Carolyne Larrington

Myths ancient and modern

Nicholas Jubber’s journey takes him from the Mediterranean to Iceland as he investigates Europe’s greatest epic poems

issue 08 June 2019

Six remarkable stories shape this book. Tracing the trajectories of the Odyssey to the Icelandic Njals Saga, via the Kosovo Cycle of heroic poems, the French Chanson de Roland, the German Nibelunglied and our own home-grown epic Beowulf, Nicholas Jubber’s new work is at once a travel journal, a meditation on the idea — and ideal — of Europe, and an exploration of a pivotal moment in the author’s own past. Following the 2016 referendum, Jubber sets off to the Greek island of Chios, perhaps Homer’s birthplace, and now at the front line of the Mediterranean migrant crisis. After a month volunteering in a refugee camp he works his way west and northwards until he comes to rest on the turf roof of a farmhouse in southern Iceland.

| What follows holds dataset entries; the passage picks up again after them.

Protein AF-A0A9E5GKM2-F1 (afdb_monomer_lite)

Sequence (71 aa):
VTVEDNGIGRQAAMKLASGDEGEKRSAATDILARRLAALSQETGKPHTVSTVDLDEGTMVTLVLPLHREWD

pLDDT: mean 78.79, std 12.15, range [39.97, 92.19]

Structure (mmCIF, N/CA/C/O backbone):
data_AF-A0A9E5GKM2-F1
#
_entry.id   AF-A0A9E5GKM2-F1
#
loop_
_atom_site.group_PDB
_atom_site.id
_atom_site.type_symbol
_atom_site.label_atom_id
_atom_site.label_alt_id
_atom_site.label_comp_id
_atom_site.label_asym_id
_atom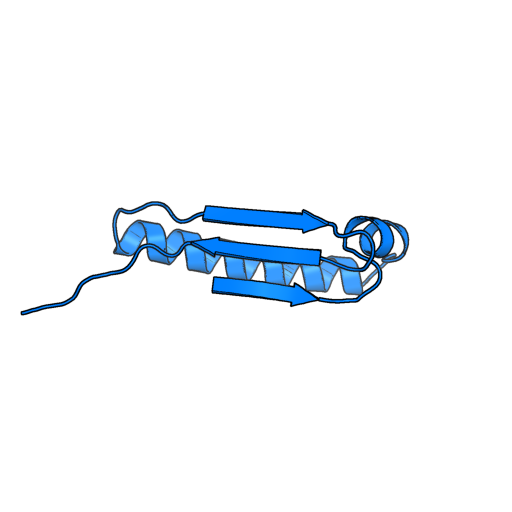_site.label_entity_id
_atom_site.label_seq_id
_atom_site.pdbx_PDB_ins_code
_atom_site.Cartn_x
_atom_site.Cartn_y
_atom_site.Cartn_z
_atom_site.occupancy
_atom_site.B_iso_or_equiv
_atom_site.auth_seq_id
_atom_site.auth_comp_id
_atom_site.auth_asym_id
_atom_site.auth_atom_id
_atom_site.pdbx_PDB_model_num
ATOM 1 N N . VAL A 1 1 ? -10.374 3.102 -0.495 1.00 86.25 1 VAL A N 1
ATOM 2 C CA . VAL A 1 1 ? -9.673 4.133 -1.293 1.00 86.25 1 VAL A CA 1
ATOM 3 C C . VAL A 1 1 ? -8.779 3.411 -2.276 1.00 86.25 1 VAL A C 1
ATOM 5 O O . VAL A 1 1 ? -8.097 2.485 -1.854 1.00 86.25 1 VAL A O 1
ATOM 8 N N . THR A 1 2 ? -8.800 3.805 -3.544 1.00 85.81 2 THR A N 1
ATOM 9 C CA . THR A 1 2 ? -7.936 3.232 -4.582 1.00 85.81 2 THR A CA 1
ATOM 10 C C . THR A 1 2 ? -7.174 4.367 -5.239 1.00 85.81 2 THR A C 1
ATOM 12 O O . THR A 1 2 ? -7.764 5.407 -5.526 1.00 85.81 2 THR A O 1
ATOM 15 N N . VAL A 1 3 ? -5.870 4.182 -5.413 1.00 87.62 3 VAL A N 1
ATOM 16 C CA . VAL A 1 3 ? -4.979 5.128 -6.085 1.00 87.62 3 VAL A CA 1
ATOM 17 C C . VAL A 1 3 ? -4.262 4.375 -7.189 1.00 87.62 3 VAL A C 1
ATOM 19 O O . VAL A 1 3 ? -3.740 3.288 -6.948 1.00 87.62 3 VAL A O 1
ATOM 22 N N . GLU A 1 4 ? -4.246 4.955 -8.379 1.00 88.44 4 GLU A N 1
ATOM 23 C CA . GLU A 1 4 ? -3.534 4.438 -9.539 1.00 88.44 4 GLU A CA 1
ATOM 24 C C . GLU A 1 4 ? -2.481 5.460 -9.961 1.00 88.44 4 GLU A C 1
ATOM 26 O O . GLU A 1 4 ? -2.740 6.664 -9.967 1.00 88.44 4 GLU A O 1
ATOM 31 N N . ASP A 1 5 ? -1.292 4.962 -10.267 1.00 85.75 5 ASP A N 1
ATOM 32 C CA . ASP A 1 5 ? -0.204 5.708 -10.882 1.00 85.75 5 ASP A CA 1
ATOM 33 C C . ASP A 1 5 ? 0.146 5.040 -12.211 1.00 85.75 5 ASP A C 1
ATOM 35 O O . ASP A 1 5 ? 0.162 3.812 -12.281 1.00 85.75 5 ASP A O 1
ATOM 39 N N . ASN A 1 6 ? 0.444 5.842 -13.232 1.00 85.19 6 ASN A N 1
ATOM 40 C CA . ASN A 1 6 ? 0.802 5.402 -14.584 1.00 85.19 6 ASN A CA 1
ATOM 41 C C . ASN A 1 6 ? 2.320 5.468 -14.842 1.00 85.19 6 ASN A C 1
ATOM 43 O O . ASN A 1 6 ? 2.761 5.584 -15.985 1.00 85.19 6 ASN A O 1
ATOM 47 N N . GLY A 1 7 ? 3.131 5.463 -13.781 1.00 79.25 7 GLY A N 1
ATOM 48 C CA . GLY A 1 7 ? 4.582 5.437 -13.879 1.00 79.25 7 GLY A CA 1
ATOM 49 C C . GLY A 1 7 ? 5.124 4.092 -14.369 1.00 79.25 7 GLY A C 1
ATOM 50 O O . GLY A 1 7 ? 4.413 3.212 -14.830 1.00 79.25 7 GLY A O 1
ATOM 51 N N . ILE A 1 8 ? 6.428 3.880 -14.216 1.00 76.38 8 ILE A N 1
ATOM 52 C CA . ILE A 1 8 ? 7.110 2.657 -14.684 1.00 76.38 8 ILE A CA 1
ATOM 53 C C . ILE A 1 8 ? 6.790 1.388 -13.863 1.00 76.38 8 ILE A C 1
ATOM 55 O O . ILE A 1 8 ? 7.333 0.321 -14.133 1.00 76.38 8 ILE A O 1
ATOM 59 N N . GLY A 1 9 ? 5.950 1.499 -12.832 1.00 71.06 9 GLY A N 1
ATOM 60 C CA . GLY A 1 9 ? 5.644 0.418 -11.896 1.00 71.06 9 GLY A CA 1
ATOM 61 C C . GLY A 1 9 ? 6.702 0.236 -10.806 1.00 71.06 9 GLY A C 1
ATOM 62 O O . GLY A 1 9 ? 7.873 0.611 -10.945 1.00 71.06 9 GLY A O 1
ATOM 63 N N . ARG A 1 10 ? 6.298 -0.333 -9.665 1.00 73.12 10 ARG A N 1
ATOM 64 C CA . ARG A 1 10 ? 7.139 -0.358 -8.459 1.00 73.12 10 ARG A CA 1
ATOM 65 C C . ARG A 1 10 ? 8.312 -1.316 -8.602 1.00 73.12 10 ARG A C 1
ATOM 67 O O . ARG A 1 10 ? 9.401 -0.999 -8.134 1.00 73.12 10 ARG A O 1
ATOM 74 N N . GLN A 1 11 ? 8.117 -2.451 -9.271 1.00 72.62 11 GLN A N 1
ATOM 75 C CA . GLN A 1 11 ? 9.190 -3.419 -9.530 1.00 72.62 11 GLN A CA 1
ATOM 76 C C . GLN A 1 11 ? 10.301 -2.834 -10.412 1.00 72.62 11 GLN A C 1
ATOM 78 O O . GLN A 1 11 ? 11.485 -2.997 -10.110 1.00 72.62 11 GLN A O 1
ATOM 83 N N . ALA A 1 12 ? 9.943 -2.116 -11.480 1.00 72.25 12 ALA A N 1
ATOM 84 C CA . ALA A 1 12 ? 10.926 -1.449 -12.330 1.00 72.25 12 ALA A CA 1
ATOM 85 C C . ALA A 1 12 ? 11.589 -0.279 -11.590 1.00 72.25 12 ALA A C 1
ATOM 87 O O . ALA A 1 12 ? 12.814 -0.150 -11.612 1.00 72.25 12 ALA A O 1
ATOM 88 N N . ALA A 1 13 ? 10.804 0.510 -10.847 1.00 73.31 13 ALA A N 1
ATOM 89 C CA . ALA A 1 13 ? 11.324 1.590 -10.017 1.00 73.31 13 ALA A CA 1
ATOM 90 C C . ALA A 1 13 ? 12.276 1.089 -8.920 1.00 73.31 13 ALA A C 1
ATOM 92 O O . ALA A 1 13 ? 13.247 1.767 -8.615 1.00 73.31 13 ALA A O 1
ATOM 93 N N . MET A 1 14 ? 12.048 -0.091 -8.335 1.00 71.19 14 MET A N 1
ATOM 94 C CA . MET A 1 14 ? 12.959 -0.704 -7.357 1.00 71.19 14 MET A CA 1
ATOM 95 C C . MET A 1 14 ? 14.303 -1.097 -7.972 1.00 71.19 14 MET A C 1
ATOM 97 O O . MET A 1 14 ? 15.328 -0.964 -7.315 1.00 71.19 14 MET A O 1
ATOM 101 N N . LYS A 1 15 ? 14.314 -1.553 -9.229 1.00 71.19 15 LYS A N 1
ATOM 102 C CA . LYS A 1 15 ? 15.554 -1.900 -9.941 1.00 71.19 15 LYS A CA 1
ATOM 103 C C . LYS A 1 15 ? 16.365 -0.669 -10.355 1.00 71.19 15 LYS A C 1
ATOM 105 O O . LYS A 1 15 ? 17.576 -0.776 -10.505 1.00 71.19 15 LYS A O 1
ATOM 110 N N . LEU A 1 16 ? 15.700 0.472 -10.550 1.00 65.00 16 LEU A N 1
ATOM 111 C CA . LEU A 1 16 ? 16.314 1.739 -10.965 1.00 65.00 16 LEU A CA 1
ATOM 112 C C . LEU A 1 16 ? 16.692 2.645 -9.784 1.00 65.00 16 LEU A C 1
ATOM 114 O O . LEU A 1 16 ? 17.614 3.451 -9.896 1.00 65.00 16 LEU A O 1
ATOM 118 N N . ALA A 1 17 ? 15.996 2.517 -8.654 1.00 62.16 17 ALA A N 1
ATOM 119 C CA . ALA A 1 17 ? 16.233 3.318 -7.461 1.00 62.16 17 ALA A CA 1
ATOM 120 C C . ALA A 1 17 ? 17.478 2.828 -6.704 1.00 62.16 17 ALA A C 1
ATOM 122 O O . ALA A 1 17 ? 17.393 2.099 -5.718 1.00 62.16 17 ALA A O 1
ATOM 123 N N . SER A 1 18 ? 18.648 3.268 -7.155 1.00 53.28 18 SER A N 1
ATOM 124 C CA . SER A 1 18 ? 19.892 3.234 -6.380 1.00 53.28 18 SER A CA 1
ATOM 125 C C . SER A 1 18 ? 20.040 4.552 -5.604 1.00 53.28 18 SER A C 1
ATOM 127 O O . SER A 1 18 ? 20.305 5.586 -6.211 1.00 53.28 18 SER A O 1
ATOM 129 N N . GLY A 1 19 ? 19.868 4.533 -4.273 1.00 65.00 19 GLY A N 1
ATOM 130 C CA . GLY A 1 19 ? 20.146 5.677 -3.382 1.00 65.00 19 GLY A CA 1
ATOM 131 C C . GLY A 1 19 ? 18.933 6.274 -2.642 1.00 65.00 19 GLY A C 1
ATOM 132 O O . GLY A 1 19 ? 18.025 5.553 -2.233 1.00 65.00 19 GLY A O 1
ATOM 133 N N . ASP A 1 20 ? 18.944 7.603 -2.467 1.00 57.94 20 ASP A N 1
ATOM 134 C CA . ASP A 1 20 ? 18.053 8.429 -1.616 1.00 57.94 20 ASP A CA 1
ATOM 135 C C . ASP A 1 20 ? 16.540 8.247 -1.888 1.00 57.94 20 ASP A C 1
ATOM 137 O O . ASP A 1 20 ? 15.718 8.280 -0.972 1.00 57.94 20 ASP A O 1
ATOM 141 N N . GLU A 1 21 ? 16.139 7.957 -3.132 1.00 59.34 21 GLU A N 1
ATOM 142 C CA . GLU A 1 21 ? 14.731 7.666 -3.449 1.00 59.34 21 GLU A CA 1
ATOM 143 C C . GLU A 1 21 ? 14.212 6.372 -2.801 1.00 59.34 21 GLU A C 1
ATOM 145 O O . GLU A 1 21 ? 13.038 6.290 -2.430 1.00 59.34 21 GLU A O 1
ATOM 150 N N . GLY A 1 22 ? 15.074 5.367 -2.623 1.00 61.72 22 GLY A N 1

The prose is colourful and vigorous; landscape is frequently described through dynamic verbs and unusual similes. So in Serbia: ‘Fast-moving streams played glissandos on the shallow beds, and precipitous meadows dangled above us, like rags pinned to the sky by their sheep.’ Jubber’s advance from John Murray can’t have been over-generous; he sleeps rough, on trains and in doorways, hoarding his resources like the migrants whose paths so often intersect with his own.

Interwoven with the usual adventures of travel — late-night drinking in smoke-filled bars, quirky conversations, semi-comic mishaps and often terrible weather — is a more profound meditation — indeed much direct reportage — on contemporary and historical ideas of European identity, the notion of homeland and that shining promise of a better life that our continent seems to extend to its neighbours.

The six epics spark Jubber’s imagination in different ways. The Odyssey triggers thoughts about the bonds between fathers and sons and the loss of his own father.